Last summer, Baidu CEO Robin Li claimed the company’s flagship large language model (LLM) Ernie surpassed OpenAI’s Chat-GPT on multiple fronts, including Chinese language capabilities. Now, on the eve of Ernie’s first anniversary, Li is highlighting another competitive advantage of the product – writing classical Chinese poetry.
In an interview with Chinese state television last week, Li revealed that Ernie performed better than ChatGPT when asked to generate a poem in Qinyuanchen, a particularly complex poetry meter dating back to the Tang Dynasty.
“If I asked GPT to compose a poem following the Qinyuanchun scheme, the tool would become totally confused,” Li said, “because it lacks the understanding of whether the first sentence should consist of four words or five.” In the interview, Li also acknowledged that Ernie’s English ability still lags behind GPT’s, rowing back from his remark in October that Ernie is “not inferior in any aspect” to GPT-4, the most recent iteration of ChatGPT.

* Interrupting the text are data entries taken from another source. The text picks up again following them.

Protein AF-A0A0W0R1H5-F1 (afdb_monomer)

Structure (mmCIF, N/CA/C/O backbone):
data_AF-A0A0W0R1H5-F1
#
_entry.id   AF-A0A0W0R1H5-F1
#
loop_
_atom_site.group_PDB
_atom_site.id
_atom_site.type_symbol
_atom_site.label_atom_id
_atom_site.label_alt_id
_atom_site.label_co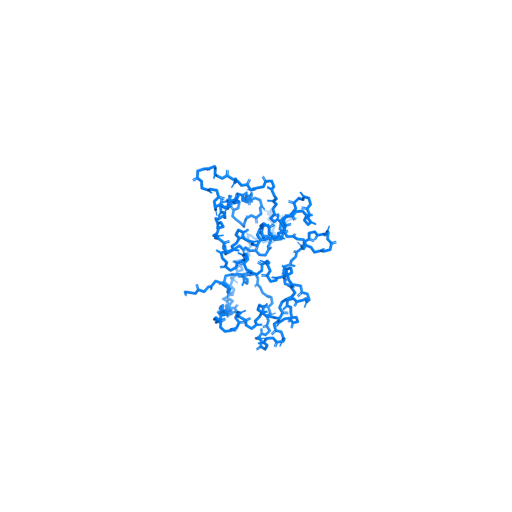mp_id
_atom_site.label_asym_id
_atom_site.label_entity_id
_atom_site.label_seq_id
_atom_site.pdbx_PDB_ins_code
_atom_site.Cartn_x
_atom_site.Cartn_y
_atom_site.Cartn_z
_atom_site.occupancy
_atom_site.B_iso_or_equiv
_atom_site.auth_seq_id
_atom_site.auth_comp_id
_atom_site.auth_asym_id
_atom_site.auth_atom_id
_atom_site.pdbx_PDB_model_num
ATOM 1 N N . MET A 1 1 ? 45.450 -10.480 31.916 1.00 50.84 1 MET A N 1
ATOM 2 C CA . MET A 1 1 ? 45.970 -9.116 32.134 1.00 50.84 1 MET A CA 1
ATOM 3 C C . MET A 1 1 ? 47.475 -9.232 32.192 1.00 50.84 1 MET A C 1
ATOM 5 O O . MET A 1 1 ? 47.937 -10.189 32.802 1.00 50.84 1 MET A O 1
ATOM 9 N N . ASP A 1 2 ? 48.202 -8.366 31.491 1.00 65.81 2 ASP A N 1
ATOM 10 C CA . ASP A 1 2 ? 49.660 -8.298 31.611 1.00 65.81 2 ASP A CA 1
ATOM 11 C C . ASP A 1 2 ? 50.073 -7.522 32.876 1.00 65.81 2 ASP A C 1
ATOM 13 O O . ASP A 1 2 ? 49.228 -7.014 33.619 1.00 65.81 2 ASP A O 1
ATOM 17 N N . GLU A 1 3 ? 51.379 -7.463 33.128 1.00 62.81 3 GLU A N 1
ATOM 18 C CA . GLU A 1 3 ? 52.005 -6.855 34.313 1.00 62.81 3 GLU A CA 1
ATOM 19 C C . GLU A 1 3 ? 51.764 -5.334 34.428 1.00 62.81 3 GLU A C 1
ATOM 21 O O . GLU A 1 3 ? 52.075 -4.734 35.455 1.00 62.81 3 GLU A O 1
ATOM 26 N N . PHE A 1 4 ? 51.149 -4.717 33.410 1.00 67.38 4 PHE A N 1
ATOM 27 C CA . PHE A 1 4 ? 50.775 -3.301 33.369 1.00 67.38 4 PHE A CA 1
ATOM 28 C C . PHE A 1 4 ? 49.254 -3.074 33.358 1.00 67.38 4 PHE A C 1
ATOM 30 O O . PHE A 1 4 ? 48.801 -1.939 33.211 1.00 67.38 4 PHE A O 1
ATOM 37 N N . GLY A 1 5 ? 48.445 -4.125 33.537 1.00 64.69 5 GLY A N 1
ATOM 38 C CA . GLY A 1 5 ? 46.986 -4.013 33.605 1.00 64.69 5 GLY A CA 1
ATOM 39 C C . GLY A 1 5 ? 46.325 -3.627 32.278 1.00 64.69 5 GLY A C 1
ATOM 40 O O . GLY A 1 5 ? 45.168 -3.201 32.278 1.00 64.69 5 GLY A O 1
ATOM 41 N N . LEU A 1 6 ? 47.022 -3.784 31.149 1.00 63.19 6 LEU A N 1
ATOM 42 C CA . LEU A 1 6 ? 46.510 -3.429 29.832 1.00 63.19 6 LEU A CA 1
ATOM 43 C C . LEU A 1 6 ? 45.849 -4.641 29.160 1.00 63.19 6 LEU A C 1
ATOM 45 O O . LEU A 1 6 ? 46.245 -5.803 29.301 1.00 63.19 6 LEU A O 1
ATOM 49 N N . THR A 1 7 ? 44.777 -4.373 28.419 1.00 60.28 7 THR A N 1
ATOM 50 C CA . THR A 1 7 ? 44.277 -5.300 27.403 1.00 60.28 7 THR A CA 1
ATOM 51 C C . THR A 1 7 ? 45.233 -5.255 26.215 1.00 60.28 7 THR A C 1
ATOM 53 O O . THR A 1 7 ? 45.699 -4.181 25.857 1.00 60.28 7 THR A O 1
ATOM 56 N N . TRP A 1 8 ? 45.486 -6.396 25.569 1.00 64.19 8 TRP A N 1
ATOM 57 C CA . TRP A 1 8 ? 46.466 -6.593 24.481 1.00 64.19 8 TRP A CA 1
ATOM 58 C C . TRP A 1 8 ? 46.333 -5.633 23.271 1.00 64.19 8 TRP A C 1
ATOM 60 O O . TRP A 1 8 ? 47.163 -5.657 22.366 1.00 64.19 8 TRP A O 1
ATOM 70 N N . LEU A 1 9 ? 45.308 -4.775 23.241 1.00 63.69 9 LEU A N 1
ATOM 71 C CA . LEU A 1 9 ? 45.200 -3.615 22.364 1.00 63.69 9 LEU A CA 1
ATOM 72 C C . LEU A 1 9 ? 44.991 -2.334 23.184 1.00 63.69 9 LEU A C 1
ATOM 74 O O . LEU A 1 9 ? 44.018 -2.217 23.926 1.00 63.69 9 LEU A O 1
ATOM 78 N N . ASN A 1 10 ? 45.858 -1.345 22.954 1.00 68.50 10 ASN A N 1
ATOM 79 C CA . ASN A 1 10 ? 45.774 -0.005 23.548 1.00 68.50 10 ASN A CA 1
ATOM 80 C C . ASN A 1 10 ? 44.629 0.845 22.943 1.00 68.50 10 ASN A C 1
ATOM 82 O O . ASN A 1 10 ? 44.181 1.817 23.539 1.00 68.50 10 ASN A O 1
ATOM 86 N N . SER A 1 11 ? 44.161 0.502 21.734 1.00 71.44 11 SER A N 1
ATOM 87 C CA . SER A 1 11 ? 42.976 1.083 21.081 1.00 71.44 11 SER A CA 1
ATOM 88 C C . SER A 1 11 ? 42.505 0.194 19.923 1.00 71.44 11 SER A C 1
ATOM 90 O O . SER A 1 11 ? 43.316 -0.505 19.312 1.00 71.44 11 SER A O 1
ATOM 92 N N . ALA A 1 12 ? 41.206 0.209 19.606 1.00 75.25 12 ALA A N 1
ATOM 93 C CA . ALA A 1 12 ? 40.678 -0.504 18.443 1.00 75.25 12 ALA A CA 1
ATOM 94 C C . ALA A 1 12 ? 41.218 0.108 17.131 1.00 75.25 12 ALA A C 1
ATOM 96 O O . ALA A 1 12 ? 41.185 1.334 16.972 1.00 75.25 12 ALA A O 1
ATOM 97 N N . PRO A 1 13 ? 41.689 -0.706 16.167 1.00 74.69 13 PRO A N 1
ATOM 98 C CA . PRO A 1 13 ? 42.133 -0.198 14.877 1.00 74.69 13 PRO A CA 1
ATOM 99 C C . PRO A 1 13 ? 40.959 0.449 14.134 1.00 74.69 13 PRO A C 1
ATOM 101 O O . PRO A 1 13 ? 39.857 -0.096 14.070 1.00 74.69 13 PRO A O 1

Since its launch in November 2022, ChatGPT has become the benchmark to which all other generative AI chatbots must aspire. Ernie fares well in this regard, ranking top among Chinese alternatives according to the domestic think tank Xinhua Institute, which tested LLMs’ basic language skills, logical reasoning, subject knowledge, and ability to enhance professionals’ productivity.
While Ernie was trained in a Chinese context supported by Baidu’s massive data resources inside the walled garden of China’s internet ecosystem, ChatGPT is tailored to the English-speaking world. Much as GPT cannot accurately generate a Qinyuanchun poem, Ernie struggled when prompted to write a haiku. Interestingly, Ernie possesses up-to-date knowledge of current affairs, the American model’s Achilles heel.
Ernie, which became open to the Chinese public in August 2023, remains unavailable outside China.